Dopamine axon population Ca signals in the striatum during odor cue- and reward-based choice tasks in mice
Watabe-Uchida, Mitsuko; Tsutsui-Kimura, Iku; Matsumoto, Hideyuki; Uchida, Naoshige (2020), Dopamine axon population Ca signals in the striatum during odor cue- and reward-based choice tasks in mice, Dryad, Dataset, https://doi.org/10.5061/dryad.pg4f4qrmf
Dopamine axon activity in the ventral, dorsomedial, and dorsolateral striatum was recorded, while mice performed a perceptual and value-based decision-making task. In one experiment, thirsty mice performed a perceptual decision-making task using mixtures of odor A and B (100/0, 90/10, 65/35, 35/65, 10/90, 0/100), in which identity of a dominant odor determined an available water port, and odor C which signaled no outcome. A fixed amount of water was always delivered with a correct choice. In the next experiment, mice performed a perceptual and value-based decision-making task using mixtures of odor A and B (100/0, 65/35, 35/65, 0/100), in which identity of a dominant odor determined an available water port, with probabilistic water reward.

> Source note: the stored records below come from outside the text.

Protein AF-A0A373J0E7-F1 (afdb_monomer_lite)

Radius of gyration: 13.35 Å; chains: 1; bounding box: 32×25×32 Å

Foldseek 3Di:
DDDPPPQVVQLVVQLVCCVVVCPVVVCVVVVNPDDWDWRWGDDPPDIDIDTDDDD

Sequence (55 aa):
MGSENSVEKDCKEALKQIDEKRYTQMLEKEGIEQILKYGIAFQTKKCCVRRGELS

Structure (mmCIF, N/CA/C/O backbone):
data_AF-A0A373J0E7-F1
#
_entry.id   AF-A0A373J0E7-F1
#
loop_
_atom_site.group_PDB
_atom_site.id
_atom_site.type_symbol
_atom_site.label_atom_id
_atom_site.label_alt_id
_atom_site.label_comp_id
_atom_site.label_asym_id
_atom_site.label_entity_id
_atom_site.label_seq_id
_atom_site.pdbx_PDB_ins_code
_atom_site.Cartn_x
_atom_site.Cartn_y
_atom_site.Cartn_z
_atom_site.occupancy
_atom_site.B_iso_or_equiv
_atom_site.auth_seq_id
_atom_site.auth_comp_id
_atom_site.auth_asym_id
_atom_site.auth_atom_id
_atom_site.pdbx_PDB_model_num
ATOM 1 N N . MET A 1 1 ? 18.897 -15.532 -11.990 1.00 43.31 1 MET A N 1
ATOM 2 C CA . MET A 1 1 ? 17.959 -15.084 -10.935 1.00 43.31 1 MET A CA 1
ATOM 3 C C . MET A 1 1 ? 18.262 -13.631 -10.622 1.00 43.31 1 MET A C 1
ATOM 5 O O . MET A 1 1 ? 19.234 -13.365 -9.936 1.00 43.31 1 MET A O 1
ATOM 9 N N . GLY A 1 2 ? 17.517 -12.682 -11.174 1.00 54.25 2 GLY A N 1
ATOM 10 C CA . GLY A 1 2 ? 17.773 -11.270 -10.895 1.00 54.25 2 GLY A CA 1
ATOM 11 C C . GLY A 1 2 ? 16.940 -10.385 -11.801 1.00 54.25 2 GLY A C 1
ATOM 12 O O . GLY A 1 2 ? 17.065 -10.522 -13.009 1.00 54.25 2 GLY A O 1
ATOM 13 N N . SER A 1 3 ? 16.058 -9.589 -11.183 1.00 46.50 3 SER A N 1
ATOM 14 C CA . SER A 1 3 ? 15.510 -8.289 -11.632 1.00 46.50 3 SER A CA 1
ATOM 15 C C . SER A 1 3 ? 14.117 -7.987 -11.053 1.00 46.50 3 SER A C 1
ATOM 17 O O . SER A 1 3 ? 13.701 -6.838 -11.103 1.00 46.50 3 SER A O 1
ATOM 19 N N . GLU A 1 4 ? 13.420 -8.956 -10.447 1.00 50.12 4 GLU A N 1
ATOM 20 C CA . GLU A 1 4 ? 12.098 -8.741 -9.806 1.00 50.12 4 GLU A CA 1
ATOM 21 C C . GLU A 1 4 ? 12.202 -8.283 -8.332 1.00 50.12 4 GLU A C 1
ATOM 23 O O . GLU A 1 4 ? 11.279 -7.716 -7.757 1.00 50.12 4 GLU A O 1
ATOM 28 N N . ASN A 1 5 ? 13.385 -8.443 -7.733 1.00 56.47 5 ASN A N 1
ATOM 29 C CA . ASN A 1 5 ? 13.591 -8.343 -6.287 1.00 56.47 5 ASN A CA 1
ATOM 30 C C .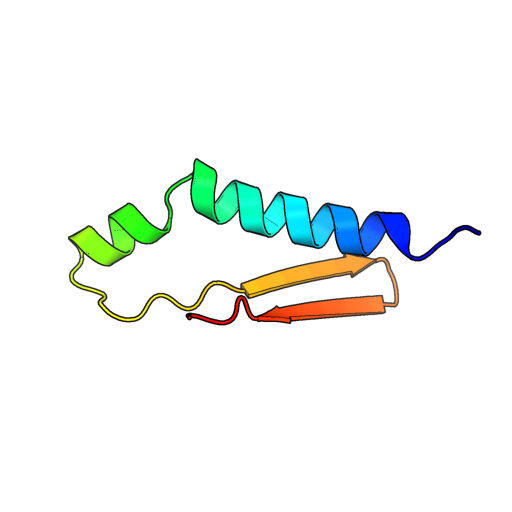 ASN A 1 5 ? 13.615 -6.908 -5.718 1.00 56.47 5 ASN A C 1
ATOM 32 O O . ASN A 1 5 ? 13.532 -6.757 -4.503 1.00 56.47 5 ASN A O 1
ATOM 36 N N . SER A 1 6 ? 13.772 -5.865 -6.545 1.00 67.12 6 SER A N 1
ATOM 37 C CA . SER A 1 6 ? 13.784 -4.474 -6.051 1.00 67.12 6 SER A CA 1
ATOM 38 C C . SER A 1 6 ? 12.373 -3.931 -5.874 1.00 67.12 6 SER A C 1
ATOM 40 O O . SER A 1 6 ? 12.019 -3.544 -4.772 1.0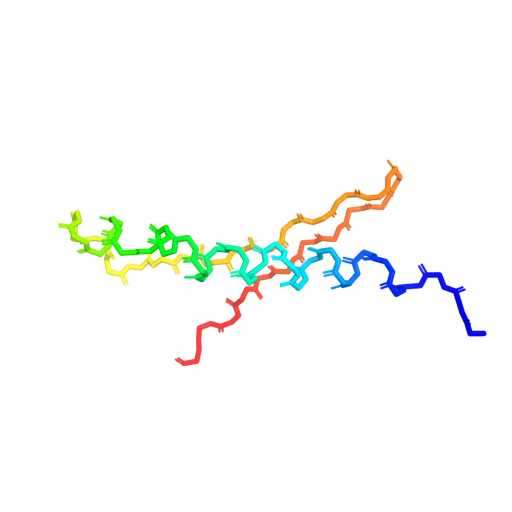0 67.12 6 SER A O 1
ATOM 42 N N . VAL A 1 7 ? 11.533 -4.002 -6.909 1.00 69.69 7 VAL A N 1
ATOM 43 C CA . VAL A 1 7 ? 10.183 -3.410 -6.870 1.00 69.69 7 VAL A CA 1
ATOM 44 C C . VAL A 1 7 ? 9.290 -4.105 -5.846 1.00 69.69 7 VAL A C 1
ATOM 46 O O . VAL A 1 7 ? 8.518 -3.454 -5.151 1.00 69.69 7 VAL A O 1
ATOM 49 N N . GLU A 1 8 ? 9.422 -5.426 -5.699 1.00 70.56 8 GLU A N 1
ATOM 50 C CA . GLU A 1 8 ? 8.696 -6.169 -4.667 1.00 70.56 8 GLU A CA 1
ATOM 51 C C . GLU A 1 8 ? 9.169 -5.832 -3.249 1.00 70.56 8 GLU A C 1
ATOM 53 O O . GLU A 1 8 ? 8.349 -5.773 -2.328 1.00 70.56 8 GLU A O 1
ATOM 58 N N . LYS A 1 9 ? 10.473 -5.590 -3.059 1.00 76.00 9 LYS A N 1
ATOM 59 C CA . LYS A 1 9 ? 11.002 -5.105 -1.779 1.00 76.00 9 LYS A CA 1
ATOM 60 C C . LYS A 1 9 ? 10.511 -3.696 -1.485 1.00 76.00 9 LYS A C 1
ATOM 62 O O . LYS A 1 9 ? 10.018 -3.477 -0.386 1.00 76.00 9 LYS A O 1
ATOM 67 N N . ASP A 1 10 ? 10.559 -2.799 -2.463 1.00 76.12 10 ASP A N 1
ATOM 68 C CA . ASP A 1 10 ? 10.082 -1.422 -2.327 1.00 76.12 10 ASP A CA 1
ATOM 69 C C . ASP A 1 10 ? 8.575 -1.382 -2.021 1.00 76.12 10 ASP A C 1
ATOM 71 O O . ASP A 1 10 ? 8.140 -0.649 -1.135 1.00 76.12 10 ASP A O 1
ATOM 75 N N . CYS A 1 11 ? 7.765 -2.235 -2.664 1.00 74.88 11 CYS A N 1
ATOM 76 C CA . CYS A 1 11 ? 6.349 -2.405 -2.322 1.00 74.88 11 CYS A CA 1
ATOM 77 C C . CYS A 1 11 ? 6.150 -2.873 -0.870 1.00 74.88 11 CYS A C 1
ATOM 79 O O . CYS A 1 11 ? 5.272 -2.358 -0.176 1.00 74.88 11 CYS A O 1
ATOM 81 N N . LYS A 1 12 ? 6.935 -3.856 -0.407 1.00 76.06 12 LYS A N 1
ATOM 82 C CA . LYS A 1 12 ? 6.852 -4.373 0.971 1.00 76.06 12 LYS A CA 1
ATOM 83 C C . LYS A 1 12 ? 7.301 -3.336 1.998 1.00 76.06 12 LYS A C 1
ATOM 85 O O . LYS A 1 12 ? 6.644 -3.190 3.023 1.00 76.06 12 LYS A O 1
ATOM 90 N N . GLU A 1 13 ? 8.370 -2.601 1.717 1.00 81.12 13 GLU A N 1
ATOM 91 C CA . GLU A 1 13 ? 8.860 -1.502 2.555 1.00 81.12 13 GLU A CA 1
ATOM 92 C C . GLU A 1 13 ? 7.836 -0.364 2.627 1.00 81.12 13 GLU A C 1
ATOM 94 O O . GLU A 1 13 ? 7.573 0.154 3.709 1.00 81.12 13 GLU A O 1
ATOM 99 N N . ALA A 1 14 ? 7.187 -0.019 1.510 1.00 77.94 14 ALA A N 1
ATOM 100 C CA . ALA A 1 14 ? 6.117 0.976 1.485 1.00 77.94 14 ALA A CA 1
ATOM 101 C C . ALA A 1 14 ? 4.915 0.545 2.341 1.00 77.94 14 ALA A C 1
ATOM 103 O O . ALA A 1 14 ? 4.416 1.331 3.145 1.00 77.94 14 ALA A O 1
ATOM 104 N N . LEU A 1 15 ? 4.485 -0.718 2.229 1.00 78.38 15 LEU A N 1
ATOM 105 C CA . LEU A 1 15 ? 3.429 -1.279 3.080 1.00 78.38 15 LEU A CA 1
ATOM 106 C C . LEU A 1 15 ? 3.827 -1.277 4.561 1.00 78.38 15 LEU A C 1
ATOM 108 O O . LEU A 1 15 ? 3.019 -0.913 5.414 1.00 78.38 15 LEU A O 1
ATOM 112 N N . LYS A 1 16 ? 5.080 -1.623 4.867 1.00 81.38 16 LYS A N 1
ATOM 113 C CA . LYS A 1 16 ? 5.609 -1.599 6.232 1.00 81.38 16 LYS A CA 1
ATOM 114 C C . LYS A 1 16 ? 5.662 -0.180 6.797 1.00 81.38 16 LYS A C 1
ATOM 116 O O . LYS A 1 16 ? 5.284 0.018 7.943 1.00 81.38 16 LYS A O 1
ATOM 121 N N . GLN A 1 17 ? 6.032 0.818 5.991 1.00 80.81 17 GLN A N 1
ATOM 122 C CA . GLN A 1 17 ? 5.973 2.224 6.397 1.00 80.81 17 GLN A CA 1
ATOM 123 C C . GLN A 1 17 ? 4.548 2.687 6.704 1.00 80.81 17 GLN A C 1
ATOM 125 O O . GLN A 1 17 ? 4.374 3.494 7.614 1.00 80.81 17 GLN A O 1
ATOM 130 N N . ILE A 1 18 ? 3.537 2.204 5.971 1.00 77.25 18 ILE A N 1
ATOM 131 C CA . ILE A 1 18 ? 2.132 2.535 6.254 1.00 77.25 18 ILE A CA 1
ATOM 132 C C . ILE A 1 18 ? 1.726 2.029 7.643 1.00 77.25 18 ILE A C 1
ATOM 134 O O . ILE A 1 18 ? 1.024 2.735 8.373 1.00 77.25 18 ILE A O 1
ATOM 138 N N . ASP A 1 19 ? 2.198 0.837 8.006 1.00 77.31 19 ASP A N 1
ATOM 139 C CA . ASP A 1 19 ? 1.939 0.212 9.301 1.00 77.31 19 ASP A CA 1
ATOM 140 C C . ASP A 1 19 ? 2.747 0.864 10.441 1.00 77.31 19 ASP A C 1
ATOM 142 O O . ASP A 1 19 ? 2.171 1.288 11.441 1.00 77.31 19 ASP A O 1
ATOM 146 N N . GLU A 1 20 ? 4.058 1.064 10.256 1.00 79.50 20 GLU A N 1
ATOM 147 C CA . GLU A 1 20 ? 4.945 1.699 11.247 1.00 79.50 20 GLU A CA 1
ATOM 148 C C . GLU A 1 20 ? 4.551 3.143 11.549 1.00 79.50 20 GLU A C 1
ATOM 150 O O . GLU A 1 20 ? 4.510 3.550 12.710 1.00 79.50 20 GLU A O 1
ATOM 155 N N . LYS A 1 21 ? 4.221 3.928 10.518 1.00 80.69 21 LYS A N 1
ATOM 156 C CA . LYS A 1 21 ? 3.780 5.316 10.703 1.00 80.69 21 LYS A CA 1
ATOM 157 C C . LYS A 1 21 ? 2.350 5.409 11.221 1.00 80.69 21 LYS A C 1
ATOM 159 O O . LYS A 1 21 ? 1.893 6.514 11.503 1.00 80.69 21 LYS A O 1
ATOM 164 N N . ARG A 1 22 ? 1.651 4.270 11.332 1.00 71.25 22 ARG A N 1
ATOM 165 C CA . ARG A 1 22 ? 0.258 4.165 11.765 1.00 71.25 22 ARG A CA 1
ATOM 166 C C . ARG A 1 22 ? -0.612 5.238 11.120 1.00 71.25 22 ARG A C 1
ATOM 168 O O . ARG A 1 22 ? -1.419 5.876 11.791 1.00 71.25 22 ARG A O 1
ATOM 175 N N . TYR A 1 23 ? -0.475 5.436 9.807 1.00 70.31 23 TYR A N 1
ATOM 176 C CA . TYR A 1 23 ? -1.361 6.358 9.085 1.00 70.31 23 TYR A CA 1
ATOM 177 C C . TYR A 1 23 ? -2.829 5.962 9.272 1.00 70.31 23 TYR A C 1
ATOM 179 O O . TYR A 1 23 ? -3.708 6.817 9.279 1.00 70.31 23 TYR A O 1
ATOM 187 N N . THR A 1 24 ? -3.077 4.675 9.521 1.00 69.75 24 THR A N 1
ATOM 188 C CA . THR A 1 24 ? -4.395 4.161 9.876 1.00 69.75 24 THR A CA 1
ATOM 189 C C . THR A 1 24 ? -4.891 4.642 11.232 1.00 69.75 24 THR A C 1
ATOM 191 O O . THR A 1 24 ? -6.076 4.889 11.344 1.00 69.75 24 THR A O 1
ATOM 194 N N . GLN A 1 25 ? -4.029 4.887 12.227 1.00 74.75 25 GLN A N 1
ATOM 195 C CA . GLN A 1 25 ? -4.478 5.351 13.547 1.00 74.75 25 GLN A CA 1
ATOM 196 C C . GLN A 1 25 ? -5.118 6.736 13.518 1.00 74.75 25 GLN A C 1
ATOM 198 O O . GLN A 1 25 ? -6.030 6.987 14.302 1.00 74.75 25 GLN A O 1
ATOM 203 N N . MET A 1 26 ? -4.625 7.652 12.676 1.00 74.12 26 MET A N 1
ATOM 204 C CA . MET A 1 26 ? -5.282 8.953 12.508 1.00 74.12 26 MET A CA 1
ATOM 205 C C . MET A 1 26 ? -6.652 8.775 11.856 1.00 74.12 26 MET A C 1
ATOM 207 O O . MET A 1 26 ? -7.632 9.293 12.376 1.00 74.12 26 MET A O 1
ATOM 211 N N . LEU A 1 27 ? -6.725 7.954 10.807 1.00 76.81 27 LEU A N 1
ATOM 212 C CA . LEU A 1 27 ? -7.965 7.647 10.094 1.00 76.81 27 LEU A CA 1
ATOM 213 C C . LEU A 1 27 ? -8.992 6.947 11.014 1.00 76.81 27 LEU A C 1
ATOM 215 O O . LEU A 1 27 ? -10.151 7.342 11.049 1.00 76.81 27 LEU A O 1
ATOM 219 N N . GLU A 1 28 ? -8.566 5.980 11.834 1.00 77.94 28 GLU A N 1
ATOM 220 C CA . GLU A 1 28 ? -9.401 5.313 12.845 1.00 77.94 28 GLU A CA 1
ATOM 221 C C . GLU A 1 28 ? -9.891 6.303 13.912 1.00 77.94 28 GLU A C 1
ATOM 223 O O . GLU A 1 28 ? -11.056 6.268 14.302 1.00 77.94 28 GLU A O 1
ATOM 228 N N . LYS A 1 29 ? -9.030 7.231 14.359 1.00 79.06 29 LYS A N 1
ATOM 229 C CA . LYS A 1 29 ? -9.421 8.310 15.283 1.00 79.06 29 LYS A CA 1
ATOM 230 C C . LYS A 1 29 ? -10.413 9.296 14.670 1.00 79.06 29 LYS A C 1
ATOM 232 O O . LYS A 1 29 ? -11.224 9.849 15.405 1.00 79.06 29 LYS A O 1
ATOM 237 N N . GLU A 1 30 ? -10.343 9.518 13.362 1.00 80.56 30 GLU A N 1
ATOM 238 C CA . GLU A 1 30 ? -11.318 10.311 12.608 1.00 80.56 30 GLU A CA 1
ATOM 239 C C . GLU A 1 30 ? -12.634 9.551 12.354 1.00 80.56 30 GLU A C 1
ATOM 241 O O . GLU A 1 30 ? -13.588 10.138 11.850 1.00 80.56 30 GLU A O 1
ATOM 246 N N . GLY A 1 31 ? -12.728 8.273 12.747 1.00 82.25 31 GLY A N 1
ATOM 247 C CA . GLY A 1 31 ? -13.924 7.445 12.571 1.00 82.25 31 GLY A CA 1
ATOM 248 C C . GLY A 1 31 ? -14.005 6.756 11.207 1.00 82.25 31 GLY A C 1
ATOM 249 O O . GLY A 1 31 ? -15.080 6.327 10.795 1.00 82.25 31 GLY A O 1
ATOM 250 N N . ILE A 1 32 ? -12.888 6.650 10.485 1.00 79.44 32 ILE A N 1
ATOM 251 C CA . ILE A 1 32 ? -12.822 5.953 9.199 1.00 79.44 32 ILE A CA 1
ATOM 252 C C . ILE A 1 32 ? -12.660 4.456 9.464 1.00 79.44 32 ILE A C 1
ATOM 254 O O . ILE A 1 32 ? -11.574 3.974 9.777 1.00 79.44 32 ILE A O 1
ATOM 258 N N . GL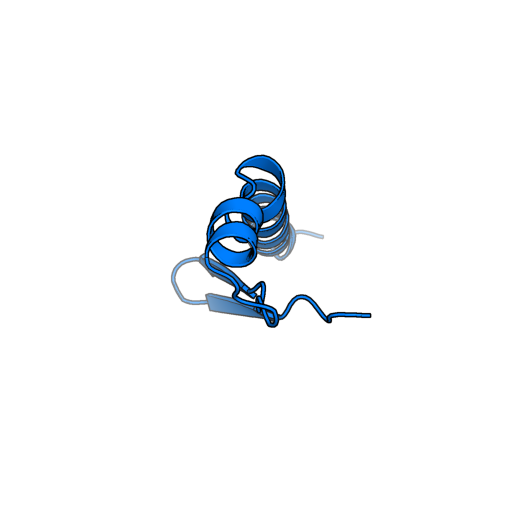U A 1 33 ? -13.755 3.715 9.309 1.00 69.50 33 GLU A N 1
ATOM 259 C CA . GLU A 1 33 ? -13.804 2.264 9.538 1.00 69.50 33 GLU A CA 1
ATOM 260 C C . GLU A 1 33 ? -13.170 1.449 8.398 1.00 69.50 33 GLU A C 1
ATOM 262 O O . GLU A 1 33 ? -12.714 0.327 8.604 1.00 69.50 33 GLU A O 1
ATOM 267 N N . GLN A 1 34 ? -13.117 2.002 7.181 1.00 69.12 34 GLN A N 1
ATOM 268 C CA . GLN A 1 34 ? -12.593 1.309 6.001 1.00 69.12 34 GLN A CA 1
ATOM 269 C C . GLN A 1 34 ? -11.313 1.966 5.497 1.00 69.12 34 GLN A C 1
ATOM 271 O O . GLN A 1 34 ? -11.341 2.918 4.717 1.00 69.12 34 GLN A O 1
ATOM 276 N N . ILE A 1 35 ? -10.171 1.425 5.918 1.00 76.81 35 ILE A N 1
ATOM 277 C CA . ILE A 1 35 ? -8.858 1.922 5.508 1.00 76.81 35 ILE A CA 1
ATOM 278 C C . ILE A 1 35 ? -8.243 0.954 4.505 1.00 76.81 35 ILE A C 1
ATOM 280 O O . ILE A 1 35 ? -7.737 -0.114 4.850 1.00 76.81 35 ILE A O 1
ATOM 284 N N . LEU A 1 36 ? -8.275 1.349 3.235 1.00 76.81 36 LEU A N 1
ATOM 285 C CA . LEU A 1 36 ? -7.693 0.569 2.153 1.00 76.81 36 LEU A CA 1
ATOM 286 C C . LEU A 1 36 ? -6.187 0.846 2.063 1.00 76.81 36 LEU A C 1
ATOM 288 O O . LEU A 1 36 ? -5.760 1.929 1.661 1.00 76.81 36 LEU A O 1
ATOM 292 N N . LYS A 1 37 ? -5.367 -0.146 2.418 1.00 75.25 37 LYS A N 1
ATOM 293 C CA . LYS A 1 37 ? -3.906 -0.066 2.301 1.00 75.25 37 LYS A CA 1
ATOM 294 C C . LYS A 1 37 ? -3.470 -0.502 0.894 1.00 75.25 37 LYS A C 1
ATOM 296 O O . LYS A 1 37 ? -3.679 -1.651 0.499 1.00 75.25 37 LYS A O 1
ATOM 301 N N . TYR A 1 3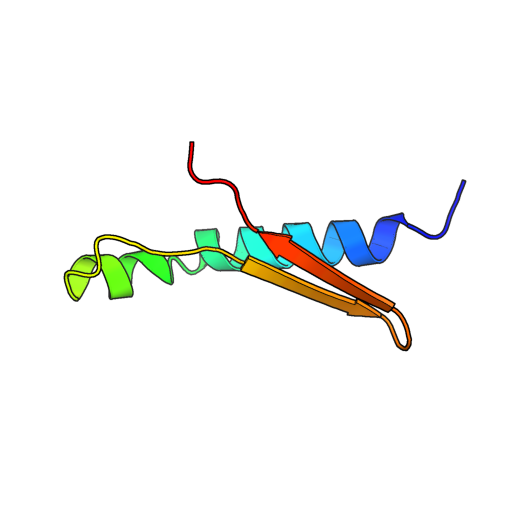8 ? -2.823 0.394 0.149 1.00 75.75 38 TYR A N 1
ATOM 302 C CA . TYR A 1 38 ? -2.234 0.095 -1.161 1.00 75.75 38 TYR A CA 1
ATOM 303 C C . TYR A 1 38 ? -0.732 0.371 -1.154 1.00 75.75 38 TYR A C 1
ATOM 305 O O . TYR A 1 38 ? -0.292 1.448 -0.758 1.00 75.75 38 TYR A O 1
ATOM 313 N N . GLY A 1 39 ? 0.052 -0.596 -1.630 1.00 72.94 39 GLY A N 1
ATOM 314 C CA . GLY A 1 39 ? 1.467 -0.409 -1.933 1.00 72.94 39 GLY A CA 1
ATOM 315 C C . GLY A 1 39 ? 1.633 -0.115 -3.420 1.00 72.94 39 GLY A C 1
ATOM 316 O O . GLY A 1 39 ? 1.311 -0.963 -4.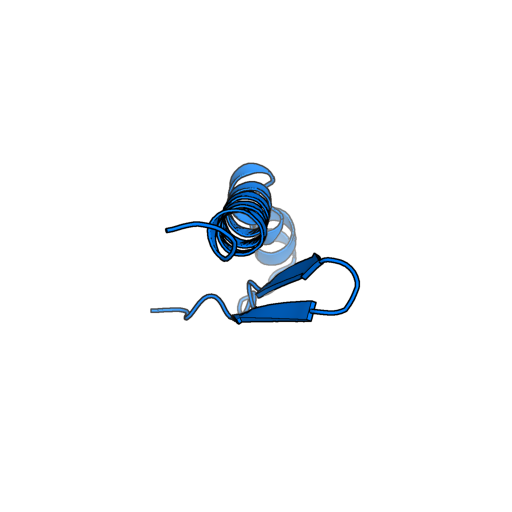255 1.00 72.94 39 GLY A O 1
ATOM 317 N N . ILE A 1 40 ? 2.131 1.073 -3.758 1.00 77.25 40 ILE A N 1
ATOM 318 C CA . ILE A 1 40 ? 2.421 1.474 -5.140 1.00 77.25 40 ILE A CA 1
ATOM 319 C C . ILE A 1 40 ? 3.933 1.633 -5.268 1.00 77.25 40 ILE A C 1
ATOM 321 O O . ILE A 1 40 ? 4.526 2.439 -4.556 1.00 77.25 40 ILE A O 1
ATOM 325 N N . ALA A 1 41 ? 4.550 0.890 -6.184 1.00 76.50 41 ALA A N 1
ATOM 326 C CA . ALA A 1 41 ? 5.953 1.065 -6.537 1.00 76.50 41 ALA A CA 1
ATOM 327 C C . ALA A 1 41 ? 6.096 1.316 -8.040 1.00 76.50 41 ALA A C 1
ATOM 329 O O . ALA A 1 41 ? 5.431 0.691 -8.869 1.00 76.50 41 ALA A O 1
ATOM 330 N N . PHE A 1 42 ? 6.982 2.244 -8.388 1.00 70.19 42 PHE A N 1
ATOM 331 C CA . PHE A 1 42 ? 7.298 2.596 -9.766 1.00 70.19 42 PHE A CA 1
ATOM 332 C C . PHE A 1 42 ? 8.792 2.419 -10.007 1.00 70.19 42 PHE A C 1
ATOM 334 O O . PHE A 1 42 ? 9.615 3.044 -9.343 1.00 70.19 42 PHE A O 1
ATOM 341 N N . GLN A 1 43 ? 9.139 1.607 -11.002 1.00 70.88 43 GLN A N 1
ATOM 342 C CA . GLN A 1 43 ? 10.507 1.444 -11.472 1.00 70.88 43 GLN A CA 1
ATOM 343 C C . GLN A 1 43 ? 10.579 1.807 -12.956 1.00 70.88 43 GLN A C 1
ATOM 345 O O . GLN A 1 43 ? 10.314 0.979 -13.827 1.00 70.88 43 GLN A O 1
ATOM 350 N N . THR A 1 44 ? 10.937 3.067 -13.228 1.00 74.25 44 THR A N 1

In this task, a fixed amount of water was delivered in block 1, and then in block 2, one water port delivered big or medium size of water in a pseudo-random order, and another water port delivered medium or small size of water in a pseudo-random order. In both tasks, odor-water port (left or right) rule was held constant throughout training and recording in each animal.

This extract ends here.